Deep pow, i'll lead with the front, snaky surf-like turns. In average conditions, I've always used my back foot to "steer" if you will, dunno, it works fine for me... Gotta remember i'm on a 171 or a 172... I'm not a great rider, but I can ride double blacks with confidence at moderate speeds, and bomb most blues and some blacks comfortably... dunno...


----------



## Mooz (Aug 14, 2007)

rjcs03 said:


> ohh.. so front foot first. i see thats why sometimes i fell on my ass when carving using toeside. but how? like get the toeside of your front foot first then toeside backfoot pointing it to the direction you want to go?


Think of your back foot as being along for the ride. If you start your turn with your front leg, you'll "twist" the board engaging the edge at the front. As you progress into the turn, the back of the board will snap into place bringing the back leg along and engaging the back edge. Rinse and repeat for nicely linked turns. It makes edge transfers very smooth giving you more control and usually keeps you from loading your weight in the back.



VinXXX said:


> Deep pow, i'll lead with the front, snaky surf-like turns. In average conditions, I've always used my back foot to "steer" if you will, dunno, it works fine for me... Gotta remember i'm on a 171 or a 172... I'm not a great rider, but I can ride double blacks with confidence at moderate speeds, and bomb most blues and some blacks comfortably... dunno...


No worries. There's no real correct way to ride. Do whatever works as long as you're having fun. Using the front foot is more effeciant for sure especially on groomers but certainly not the only way to ride. Using the back foot to steer can dick with you later on depending on what terrain you ride but it's not a show stopper.


----------



## I need a name (Mar 5, 2009)

VinXXX said:


> Deep pow, i'll lead with the front, snaky surf-like turns. In average conditions, I've always used my back foot to "steer" if you will, dunno, it works fine for me... Gotta remember i'm on a 171 or a 172... I'm not a great rider, but I can ride double blacks with confidence at moderate speeds, and bomb most blues and some blacks comfortably... dunno...

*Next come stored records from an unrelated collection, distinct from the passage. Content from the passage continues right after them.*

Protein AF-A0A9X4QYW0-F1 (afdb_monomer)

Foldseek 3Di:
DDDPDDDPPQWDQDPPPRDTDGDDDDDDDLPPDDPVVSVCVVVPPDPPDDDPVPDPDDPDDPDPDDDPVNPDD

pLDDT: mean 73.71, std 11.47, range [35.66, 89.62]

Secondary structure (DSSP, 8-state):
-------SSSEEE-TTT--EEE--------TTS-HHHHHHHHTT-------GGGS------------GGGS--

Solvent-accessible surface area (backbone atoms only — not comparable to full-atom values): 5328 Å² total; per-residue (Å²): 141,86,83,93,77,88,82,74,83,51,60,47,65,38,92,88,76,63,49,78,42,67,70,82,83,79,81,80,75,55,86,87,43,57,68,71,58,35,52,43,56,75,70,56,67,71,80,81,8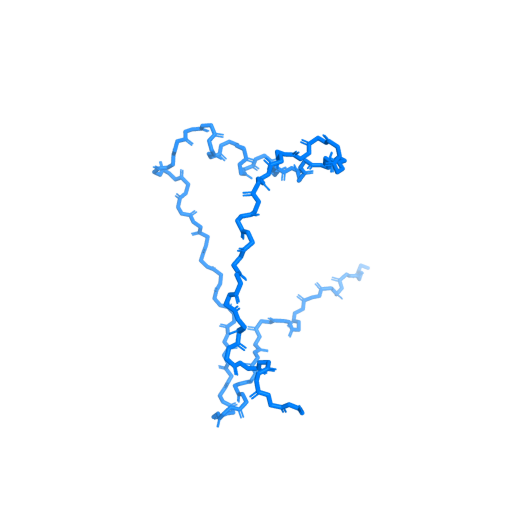9,70,58,81,89,73,49,84,85,74,84,72,80,82,72,86,67,77,55,77,90,70,73,80,127

Nearest PDB structures (foldseek):
  4ym7-assembly5_EI  TM=2.445E-01  e=5.366E+00  Saccharomyces cerevisiae

Organism: NCBI:txid246432

Structure (mmCIF, N/CA/C/O backbone):
data_AF-A0A9X4QYW0-F1
#
_entry.id   AF-A0A9X4QYW0-F1
#
loop_
_atom_site.group_PDB
_atom_site.id
_atom_site.type_symbol
_atom_site.label_atom_id
_atom_site.label_alt_id
_atom_site.label_comp_id
_atom_site.label_asym_id
_atom_site.label_entity_id
_atom_site.label_seq_id
_atom_site.pdbx_PDB_ins_code
_atom_site.Cartn_x
_atom_site.Cartn_y
_atom_site.Cartn_z
_atom_site.occupancy
_atom_site.B_iso_or_equiv
_atom_site.auth_seq_id
_atom_site.auth_comp_id
_atom_site.auth_asym_id
_atom_site.auth_atom_id
_atom_site.pdbx_PDB_model_num
ATOM 1 N N . MET A 1 1 ? 26.716 -19.013 12.654 1.00 35.66 1 MET A N 1
ATOM 2 C CA . MET A 1 1 ? 25.907 -17.825 12.304 1.00 35.66 1 MET A CA 1
ATOM 3 C C . MET A 1 1 ? 25.515 -17.933 10.836 1.00 35.66 1 MET A C 1
ATOM 5 O O . MET A 1 1 ? 26.253 -17.443 10.003 1.00 35.66 1 MET A O 1
ATOM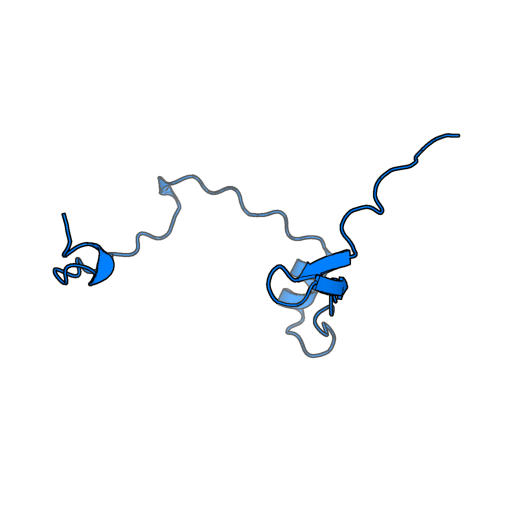 9 N N . ASN A 1 2 ? 24.416 -18.614 10.498 1.00 45.66 2 ASN A N 1
ATOM 10 C CA . ASN A 1 2 ? 24.016 -18.795 9.096 1.00 45.66 2 ASN A CA 1
ATOM 11 C C . ASN A 1 2 ? 22.548 -18.406 8.936 1.00 45.66 2 ASN A C 1
ATOM 13 O O . ASN A 1 2 ? 21.669 -19.129 9.396 1.00 45.66 2 ASN A O 1
ATOM 17 N N . ASN A 1 3 ? 22.283 -17.273 8.288 1.00 44.56 3 ASN A N 1
ATOM 18 C CA . ASN A 1 3 ? 20.942 -16.944 7.817 1.00 44.56 3 ASN A CA 1
ATOM 19 C C . ASN A 1 3 ? 21.039 -16.314 6.421 1.00 44.56 3 ASN A C 1
ATOM 21 O O . ASN A 1 3 ? 20.979 -15.102 6.253 1.00 44.56 3 ASN A O 1
ATOM 25 N N . ALA A 1 4 ? 21.255 -17.160 5.413 1.00 48.47 4 ALA A N 1
ATOM 26 C CA . ALA A 1 4 ? 21.165 -16.782 4.009 1.00 48.47 4 ALA A CA 1
ATOM 27 C C . ALA A 1 4 ? 19.722 -17.010 3.545 1.00 48.47 4 ALA A C 1
ATOM 29 O O . ALA A 1 4 ? 19.374 -18.077 3.039 1.00 48.47 4 ALA A O 1
ATOM 30 N N . LYS A 1 5 ? 18.852 -16.020 3.759 1.00 53.78 5 LYS A N 1
ATOM 31 C CA . LYS A 1 5 ? 17.498 -16.023 3.202 1.00 53.78 5 LYS A CA 1
ATOM 32 C C . LYS A 1 5 ? 17.270 -14.753 2.383 1.00 53.78 5 LYS A C 1
ATOM 34 O O . LYS A 1 5 ? 17.214 -13.662 2.927 1.00 53.78 5 LYS A O 1
ATOM 39 N N . GLN A 1 6 ? 17.030 -14.995 1.090 1.00 52.34 6 GLN A N 1
ATOM 40 C CA . GLN A 1 6 ? 16.248 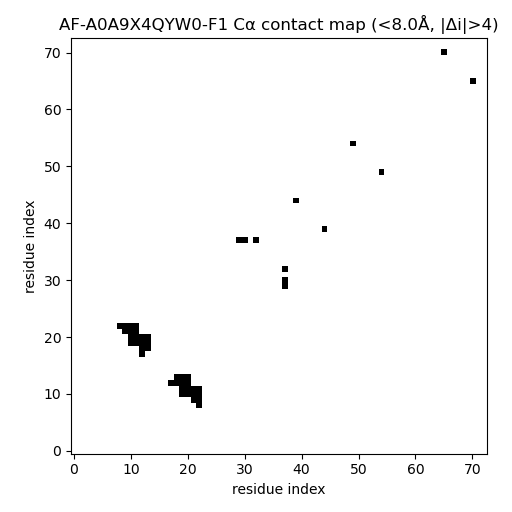-14.188 0.141 1.00 52.34 6 GLN A CA 1
ATOM 41 C C . GLN A 1 6 ? 16.958 -13.062 -0.636 1.00 52.34 6 GLN A C 1
ATOM 43 O O . GLN A 1 6 ? 16.836 -11.890 -0.311 1.00 52.34 6 GLN A O 1
ATOM 48 N N . HIS A 1 7 ? 17.549 -13.410 -1.789 1.00 48.62 7 HIS A N 1
ATOM 49 C CA . HIS A 1 7 ? 17.891 -12.441 -2.849 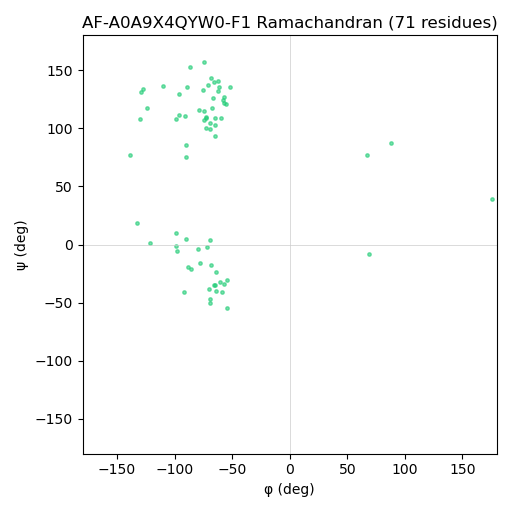1.00 48.62 7 HIS A CA 1
ATOM 50 C C . HIS A 1 7 ? 17.471 -12.873 -4.273 1.00 48.62 7 HIS A C 1
ATOM 52 O O . HIS A 1 7 ? 17.966 -12.320 -5.247 1.00 48.62 7 HIS A O 1
ATOM 58 N N . ILE A 1 8 ? 16.544 -13.829 -4.434 1.00 56.19 8 ILE A N 1
ATOM 59 C CA . ILE A 1 8 ? 16.222 -14.398 -5.763 1.00 56.19 8 ILE A CA 1
ATOM 60 C C . ILE A 1 8 ? 15.114 -13.610 -6.511 1.00 56.19 8 ILE A C 1
ATOM 62 O O . ILE A 1 8 ? 15.029 -13.679 -7.729 1.00 56.19 8 ILE A O 1
ATOM 66 N N . HIS A 1 9 ? 14.293 -12.793 -5.837 1.00 57.69 9 HIS A N 1
ATOM 67 C CA . HIS A 1 9 ? 13.080 -12.194 -6.442 1.00 57.69 9 HIS A CA 1
ATOM 68 C C . HIS A 1 9 ? 13.205 -10.741 -6.941 1.00 57.69 9 HIS A C 1
ATOM 70 O O . HIS A 1 9 ? 12.189 -10.115 -7.242 1.00 57.69 9 HIS A O 1
ATOM 76 N N . ASN A 1 10 ? 14.408 -10.162 -6.992 1.00 65.88 10 ASN A N 1
ATOM 77 C CA . ASN A 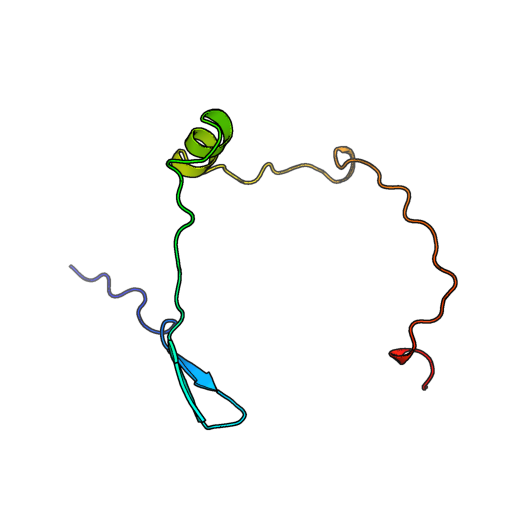1 10 ? 14.557 -8.744 -7.350 1.00 65.88 10 ASN A CA 1
ATOM 78 C C . ASN A 1 10 ? 14.626 -8.485 -8.857 1.00 65.88 10 ASN A C 1
ATOM 80 O O . ASN A 1 10 ? 14.313 -7.370 -9.265 1.00 65.88 10 ASN A O 1
ATOM 84 N N . ASN A 1 11 ? 14.982 -9.485 -9.668 1.00 77.25 11 ASN A N 1
ATOM 85 C CA . ASN A 1 11 ? 15.105 -9.345 -11.117 1.00 77.25 11 ASN A CA 1
ATOM 86 C C . ASN A 1 11 ? 14.322 -10.458 -11.818 1.00 77.25 11 ASN A C 1
ATOM 88 O O . ASN A 1 11 ? 14.469 -11.629 -11.472 1.00 77.25 11 ASN A O 1
ATOM 92 N N . VAL A 1 12 ? 13.501 -10.087 -12.797 1.00 81.94 12 VAL A N 1
ATOM 93 C CA . VAL A 1 12 ? 12.732 -11.011 -13.639 1.00 81.94 12 VAL A CA 1
ATOM 94 C C . VAL A 1 12 ? 13.019 -10.664 -15.094 1.00 81.94 12 VAL A C 1
ATOM 96 O O . VAL A 1 12 ? 13.018 -9.492 -15.460 1.00 81.94 12 VAL A O 1
ATOM 99 N N . SER A 1 13 ? 13.293 -11.670 -15.921 1.00 85.75 13 SER A N 1
ATOM 100 C CA . SER A 1 13 ? 13.472 -11.465 -17.360 1.00 85.75 13 SER A CA 1
ATOM 101 C C . SER A 1 13 ? 12.115 -11.253 -18.032 1.00 85.75 13 SER A C 1
ATOM 103 O O . SER A 1 13 ? 11.161 -11.986 -17.764 1.00 85.75 13 SER A 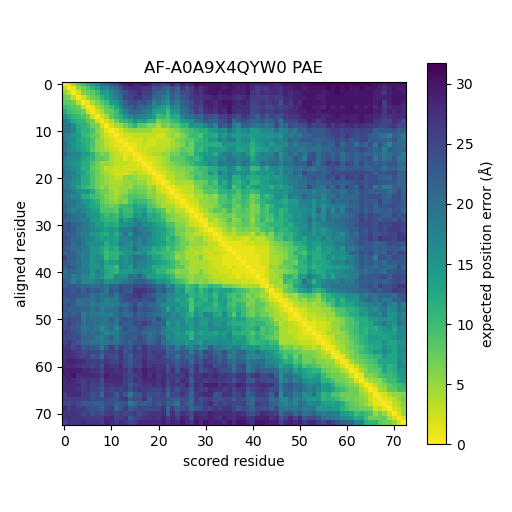O 1
ATOM 105 N N . CYS A 1 14 ? 12.022 -10.232 -18.880 1.00 80.25 14 CYS A N 1
ATOM 106 C CA . CYS A 1 14 ? 10.847 -9.988 -19.703 1.00 80.25 14 CYS A CA 1
ATOM 107 C C . CYS A 1 14 ? 10.688 -11.123 -20.733 1.00 80.25 14 CYS A C 1
ATOM 109 O O . CYS A 1 14 ? 11.622 -11.354 -21.500 1.00 80.25 14 CYS A O 1
ATOM 111 N N . PRO A 1 15 ? 9.530 -11.802 -20.815 1.00 84.12 15 PRO A N 1
ATOM 112 C CA . PRO A 1 15 ? 9.335 -12.897 -21.766 1.00 84.12 15 PRO A CA 1
ATOM 113 C C . PRO A 1 15 ? 9.303 -12.439 -23.234 1.00 84.12 15 PRO A C 1
ATOM 115 O O . PRO A 1 15 ? 9.487 -13.263 -24.120 1.00 84.12 15 PRO A O 1
ATOM 118 N N . GLU A 1 16 ? 9.090 -11.147 -23.501 1.00 89.62 16 GLU A N 1
ATOM 119 C CA . GLU A 1 16 ? 8.998 -10.615 -24.868 1.00 89.62 16 GLU A CA 1
ATOM 120 C C . GLU A 1 16 ? 10.343 -10.126 -25.413 1.00 89.62 16 GLU A C 1
ATOM 122 O O . GLU A 1 16 ? 10.663 -10.352 -26.575 1.00 89.62 16 GLU A O 1
ATOM 127 N N . CYS A 1 17 ? 11.148 -9.458 -24.582 1.00 89.56 17 CYS A N 1
ATOM 128 C CA . CYS A 1 17 ? 12.400 -8.830 -25.020 1.00 89.56 17 CYS A CA 1
ATOM 129 C C . CYS A 1 17 ? 13.647 -9.340 -24.285 1.00 89.56 17 CYS A C 1
ATOM 131 O O . CYS A 1 17 ? 14.745 -8.837 -24.516 1.00 89.56 17 CYS A O 1
ATOM 133 N N . GLY A 1 18 ? 13.498 -10.298 -23.364 1.00 84.12 18 GLY A N 1
ATOM 134 C CA . GLY A 1 18 ? 14.590 -10.908 -22.597 1.00 84.12 18 GLY A CA 1
ATOM 135 C C . GLY A 1 18 ? 15.261 -9.986 -21.573 1.00 84.12 18 GLY A C 1
ATOM 136 O O . GLY A 1 18 ? 16.063 -10.450 -20.759 1.00 84.12 18 GLY A O 1
ATOM 137 N N . HIS A 1 19 ? 14.935 -8.690 -21.571 1.00 88.38 19 HIS A N 1
ATOM 138 C CA . HIS A 1 19 ? 15.579 -7.710 -20.707 1.00 88.38 19 HIS A CA 1
ATOM 139 C C . HIS A 1 19 ? 15.283 -7.983 -19.230 1.00 88.38 19 HIS A C 1
ATOM 141 O O . HIS A 1 19 ? 14.160 -8.332 -18.857 1.00 88.38 19 HIS A O 1
ATOM 147 N N . LEU A 1 20 ? 16.293 -7.810 -18.378 1.00 84.69 20 LEU A N 1
ATOM 148 C CA . LEU A 1 20 ? 16.134 -7.961 -16.937 1.00 84.69 20 LEU A CA 1
ATOM 149 C C . LEU A 1 20 ? 15.391 -6.747 -16.380 1.00 84.69 20 LEU A C 1
ATOM 151 O O . LEU A 1 20 ? 15.897 -5.628 -16.397 1.00 84.69 20 LEU A O 1
ATOM 155 N N . SER A 1 21 ? 14.189 -6.980 -15.867 1.00 80.44 21 SER A N 1
ATOM 156 C CA . SER A 1 21 ? 13.408 -5.979 -15.157 1.00 80.44 21 SER A CA 1
ATOM 157 C C . SER A 1 21 ? 13.614 -6.134 -13.658 1.00 80.44 21 SER A C 1
ATOM 159 O O . SER A 1 21 ? 13.486 -7.230 -13.105 1.00 80.44 21 SER A O 1
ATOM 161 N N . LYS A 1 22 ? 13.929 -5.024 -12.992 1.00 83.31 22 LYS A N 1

Almost sounds like you are doing skidded turns.


----------



## Guest (Mar 17, 2009)

I need a name said:


> Almost sounds like you are doing skidded turns.


On double blacks, unfortunately, I found myself doing that. So I tried a few different things, and now i'm gonna practice carving more and skidding less on blacks.


----------



## Guest (Mar 17, 2009)

Meh, I find myself flat basing probably 70 percent of the time when I want to bomb a blue, and maybe 50 percent of the time I'm bombing a black. If you've been snowboarding for a while I don't see why you'd catch an edge - that tends to happen at slower speeds when you're not paying attention.


----------



## wrathfuldeity (Oct 5, 2007)

^While I agree that in reality there is no flat based riding, you can ride at really very low angle and not be subject to piviot and irregularities in the snow and therefore not catch an edge. To do this you just need weight on the nose, centered, very good form and keep the tail light...the tail will follow track and not piviot around thus catch an edge. Two examples: ride one-footed and the other is let your board go down the hill (without you)...it is going flat-based and will fly down the hill following the fall line and will not piviot around...and will go til it crashes into something or goes airborne and crashes. Their are riders that ride basically flat and are incredably fast, however they have great form, confidence in their board and know what they are doing.


----------



## max_tm (Dec 7, 2008)

> let your board go down the hill (without you)...it is going flat-based and will fly down the hill following the fall line and will not piviot around...and will go til it crashes into something or goes airborne and crashes


Warning: This was a hypothetical situation, DO NOT try this at home


----------



## wrathfuldeity (Oct 5, 2007)

max_tm said:


> Warning: This was a hypothetical situation, DO NOT try this at home


not hypothetical, have witnessed this phenomonea several times but still not recommended


----------



## twin89 (Jan 21, 2009)

plz tell me when u goto the slopes and where so i can avoid that hill lol i don't like boards without riders goin down the hill lol.

when i was learning one my first day i was on the bunny slope turnning heel side and some "unguided missile" just impaled me in the back... not fun i don't recomend going flat based for too long unless you truly know what you are doing... the guy that hit me didn't.


----------



## Flick Montana (Jul 9, 2007)

You certainly won't have to worry about snowboarding after you get your pass pulled for letting your board rocket down the hill without you.

Try to convince the ski patrol you were just examining a theory.

Anyways, an empty board does not travel like a board with someone on it. I highly doubt you have the ability to be perfectly balanced enough to safely ride your board flat. Stay on the edge or risk death!


----------



## Perpetual3am (Nov 19, 2007)

If you want to go fast, you have to frie, more than you pizza...but remember to pizza or you're going to have a bad time!

...wait wrong forum.


----------



## arsenic0 (Nov 11, 2008)

Thats what we need, some fancy terminology for snowboarding.

Ok do the straight line! Ok, now make a straight line slightly slanted left! Good job!


----------